Nach Auswertung der Stellungnahmen aus dem ersten Beteiligungsverfahren wurden die Pläne überarbeitet. Den zweiten Entwürfen hat die Landesregierung am 8. April 2025 zugestimmt. Vom 8. Mai bis 8. August 2025 fand ein weiteres Beteiligungsverfahren zu den zweiten Entwürfen statt.
Aufgrund der eingegangenen Stellungnahmen wurden die Planentwürfe erneut überarbeitet. Den dritten Entwürfen hat die Landesregierung am 14. April 2026 zugestimmt.
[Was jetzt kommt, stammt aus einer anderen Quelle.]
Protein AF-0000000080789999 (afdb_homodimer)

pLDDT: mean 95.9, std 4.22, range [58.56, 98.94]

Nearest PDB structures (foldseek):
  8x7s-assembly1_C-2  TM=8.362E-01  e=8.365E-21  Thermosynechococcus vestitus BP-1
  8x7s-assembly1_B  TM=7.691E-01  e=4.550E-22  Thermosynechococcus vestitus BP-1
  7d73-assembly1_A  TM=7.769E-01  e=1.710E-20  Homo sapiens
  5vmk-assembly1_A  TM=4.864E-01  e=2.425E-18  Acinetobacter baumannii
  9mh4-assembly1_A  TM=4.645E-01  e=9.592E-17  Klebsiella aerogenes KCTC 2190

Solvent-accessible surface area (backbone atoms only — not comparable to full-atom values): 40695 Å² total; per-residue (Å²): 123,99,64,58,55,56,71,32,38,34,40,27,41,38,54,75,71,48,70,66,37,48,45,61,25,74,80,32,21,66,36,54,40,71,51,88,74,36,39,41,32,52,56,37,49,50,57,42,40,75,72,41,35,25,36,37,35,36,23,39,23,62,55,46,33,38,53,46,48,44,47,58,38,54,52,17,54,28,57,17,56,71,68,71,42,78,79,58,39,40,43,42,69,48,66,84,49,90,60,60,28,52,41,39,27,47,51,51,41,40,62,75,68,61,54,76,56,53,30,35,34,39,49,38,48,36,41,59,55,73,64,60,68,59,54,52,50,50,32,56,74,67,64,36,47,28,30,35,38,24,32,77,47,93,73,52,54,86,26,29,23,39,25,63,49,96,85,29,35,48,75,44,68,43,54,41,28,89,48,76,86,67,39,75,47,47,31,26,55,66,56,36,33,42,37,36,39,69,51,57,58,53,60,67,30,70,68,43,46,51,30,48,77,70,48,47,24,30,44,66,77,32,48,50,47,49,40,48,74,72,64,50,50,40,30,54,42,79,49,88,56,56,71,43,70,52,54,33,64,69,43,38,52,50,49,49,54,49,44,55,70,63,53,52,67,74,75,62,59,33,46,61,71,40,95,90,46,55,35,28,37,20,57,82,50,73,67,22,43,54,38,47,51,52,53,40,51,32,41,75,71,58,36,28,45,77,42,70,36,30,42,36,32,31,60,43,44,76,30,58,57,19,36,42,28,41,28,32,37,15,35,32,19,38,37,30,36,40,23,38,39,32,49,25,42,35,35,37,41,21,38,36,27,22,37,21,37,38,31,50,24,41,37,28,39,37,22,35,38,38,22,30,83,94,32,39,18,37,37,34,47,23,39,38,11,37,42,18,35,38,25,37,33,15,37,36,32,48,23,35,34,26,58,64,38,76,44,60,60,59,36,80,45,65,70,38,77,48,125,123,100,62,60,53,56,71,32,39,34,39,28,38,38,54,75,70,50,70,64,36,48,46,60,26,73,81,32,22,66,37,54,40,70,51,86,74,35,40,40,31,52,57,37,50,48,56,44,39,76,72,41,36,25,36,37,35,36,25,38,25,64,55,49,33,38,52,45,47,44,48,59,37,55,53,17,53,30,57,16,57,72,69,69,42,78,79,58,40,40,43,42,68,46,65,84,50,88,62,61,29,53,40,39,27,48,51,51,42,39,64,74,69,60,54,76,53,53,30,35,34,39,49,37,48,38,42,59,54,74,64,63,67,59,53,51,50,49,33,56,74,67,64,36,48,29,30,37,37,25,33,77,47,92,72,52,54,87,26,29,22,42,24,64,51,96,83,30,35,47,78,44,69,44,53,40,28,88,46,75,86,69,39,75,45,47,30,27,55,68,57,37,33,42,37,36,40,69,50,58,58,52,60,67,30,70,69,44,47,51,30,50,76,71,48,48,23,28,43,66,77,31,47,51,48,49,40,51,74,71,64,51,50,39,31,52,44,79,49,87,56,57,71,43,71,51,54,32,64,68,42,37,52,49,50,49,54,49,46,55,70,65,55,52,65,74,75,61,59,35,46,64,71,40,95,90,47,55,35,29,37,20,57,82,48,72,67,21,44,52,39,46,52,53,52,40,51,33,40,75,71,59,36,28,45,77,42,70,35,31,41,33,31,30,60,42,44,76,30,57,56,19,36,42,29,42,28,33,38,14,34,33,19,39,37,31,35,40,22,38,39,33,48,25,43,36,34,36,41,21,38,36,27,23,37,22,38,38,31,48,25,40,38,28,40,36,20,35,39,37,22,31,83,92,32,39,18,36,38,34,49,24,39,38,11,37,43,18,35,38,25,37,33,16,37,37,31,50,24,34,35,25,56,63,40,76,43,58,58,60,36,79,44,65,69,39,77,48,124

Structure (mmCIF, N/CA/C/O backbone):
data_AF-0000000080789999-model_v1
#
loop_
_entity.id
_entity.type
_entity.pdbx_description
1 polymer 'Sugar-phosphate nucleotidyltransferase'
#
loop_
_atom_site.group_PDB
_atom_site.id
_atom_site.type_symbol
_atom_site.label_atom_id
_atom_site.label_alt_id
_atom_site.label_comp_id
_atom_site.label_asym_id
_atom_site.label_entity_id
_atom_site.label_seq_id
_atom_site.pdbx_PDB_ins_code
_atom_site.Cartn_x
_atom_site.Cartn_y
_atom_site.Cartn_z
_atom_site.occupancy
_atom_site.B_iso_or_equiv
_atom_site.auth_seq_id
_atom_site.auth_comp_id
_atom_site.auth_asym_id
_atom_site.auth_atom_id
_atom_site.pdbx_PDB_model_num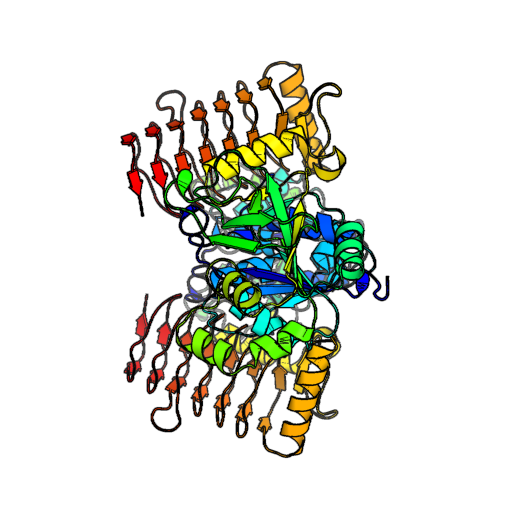
ATOM 1 N N . MET A 1 1 ? -8.133 36.844 -8.484 1 58.56 1 MET A N 1
ATOM 2 C CA . MET A 1 1 ? -7.219 36.125 -7.609 1 58.56 1 MET A CA 1
ATOM 3 C C . MET A 1 1 ? -5.812 36.062 -8.203 1 58.56 1 MET A C 1
ATOM 5 O O . MET A 1 1 ? -5.648 35.781 -9.391 1 58.56 1 MET A O 1
ATOM 9 N N . ALA A 1 2 ? -4.832 36.562 -7.398 1 69.44 2 ALA A N 1
ATOM 10 C CA . ALA A 1 2 ? -3.459 36.75 -7.867 1 69.44 2 ALA A CA 1
ATOM 11 C C . ALA A 1 2 ? -2.814 35.406 -8.172 1 69.44 2 ALA A C 1
ATOM 13 O O . ALA A 1 2 ? -1.801 35.312 -8.867 1 69.44 2 ALA A O 1
ATOM 14 N N . TRP A 1 3 ? -3.59 34.281 -7.637 1 79.31 3 TRP A N 1
ATOM 15 C CA . TRP A 1 3 ? -2.963 32.969 -7.824 1 79.31 3 TRP A CA 1
ATOM 16 C C . TRP A 1 3 ? -3.916 32 -8.523 1 79.31 3 TRP A C 1
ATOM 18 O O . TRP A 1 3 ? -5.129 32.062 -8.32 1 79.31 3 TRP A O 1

Zu den Änderungen gegenüber den zweiten Planentwürfen kann vom 29. April bis einschließlich 29. Juni 2026 Stellung genommen werden.
Zu den wichtigsten Aufgaben der Raumordnung gehört es, Raumordnungspläne aufzustellen und fortzuschreiben. In Schleswig-Holstein gibt es den Landesentwicklungsplan (LEP) als landesweiten Raumordnungsplan und zurzeit noch fünf, zukünftig aber nur noch drei Regionalpläne.
Im Rahmen der kommunalen Selbstverwaltung sind die Städte und Gemeinden selbst für ihre räumlichen Planungen zuständig. Soweit dies erforderlich ist, müssen sie hierfür Bauleitpläne (Flächennutzungspläne und Bebauungspläne) aufstellen.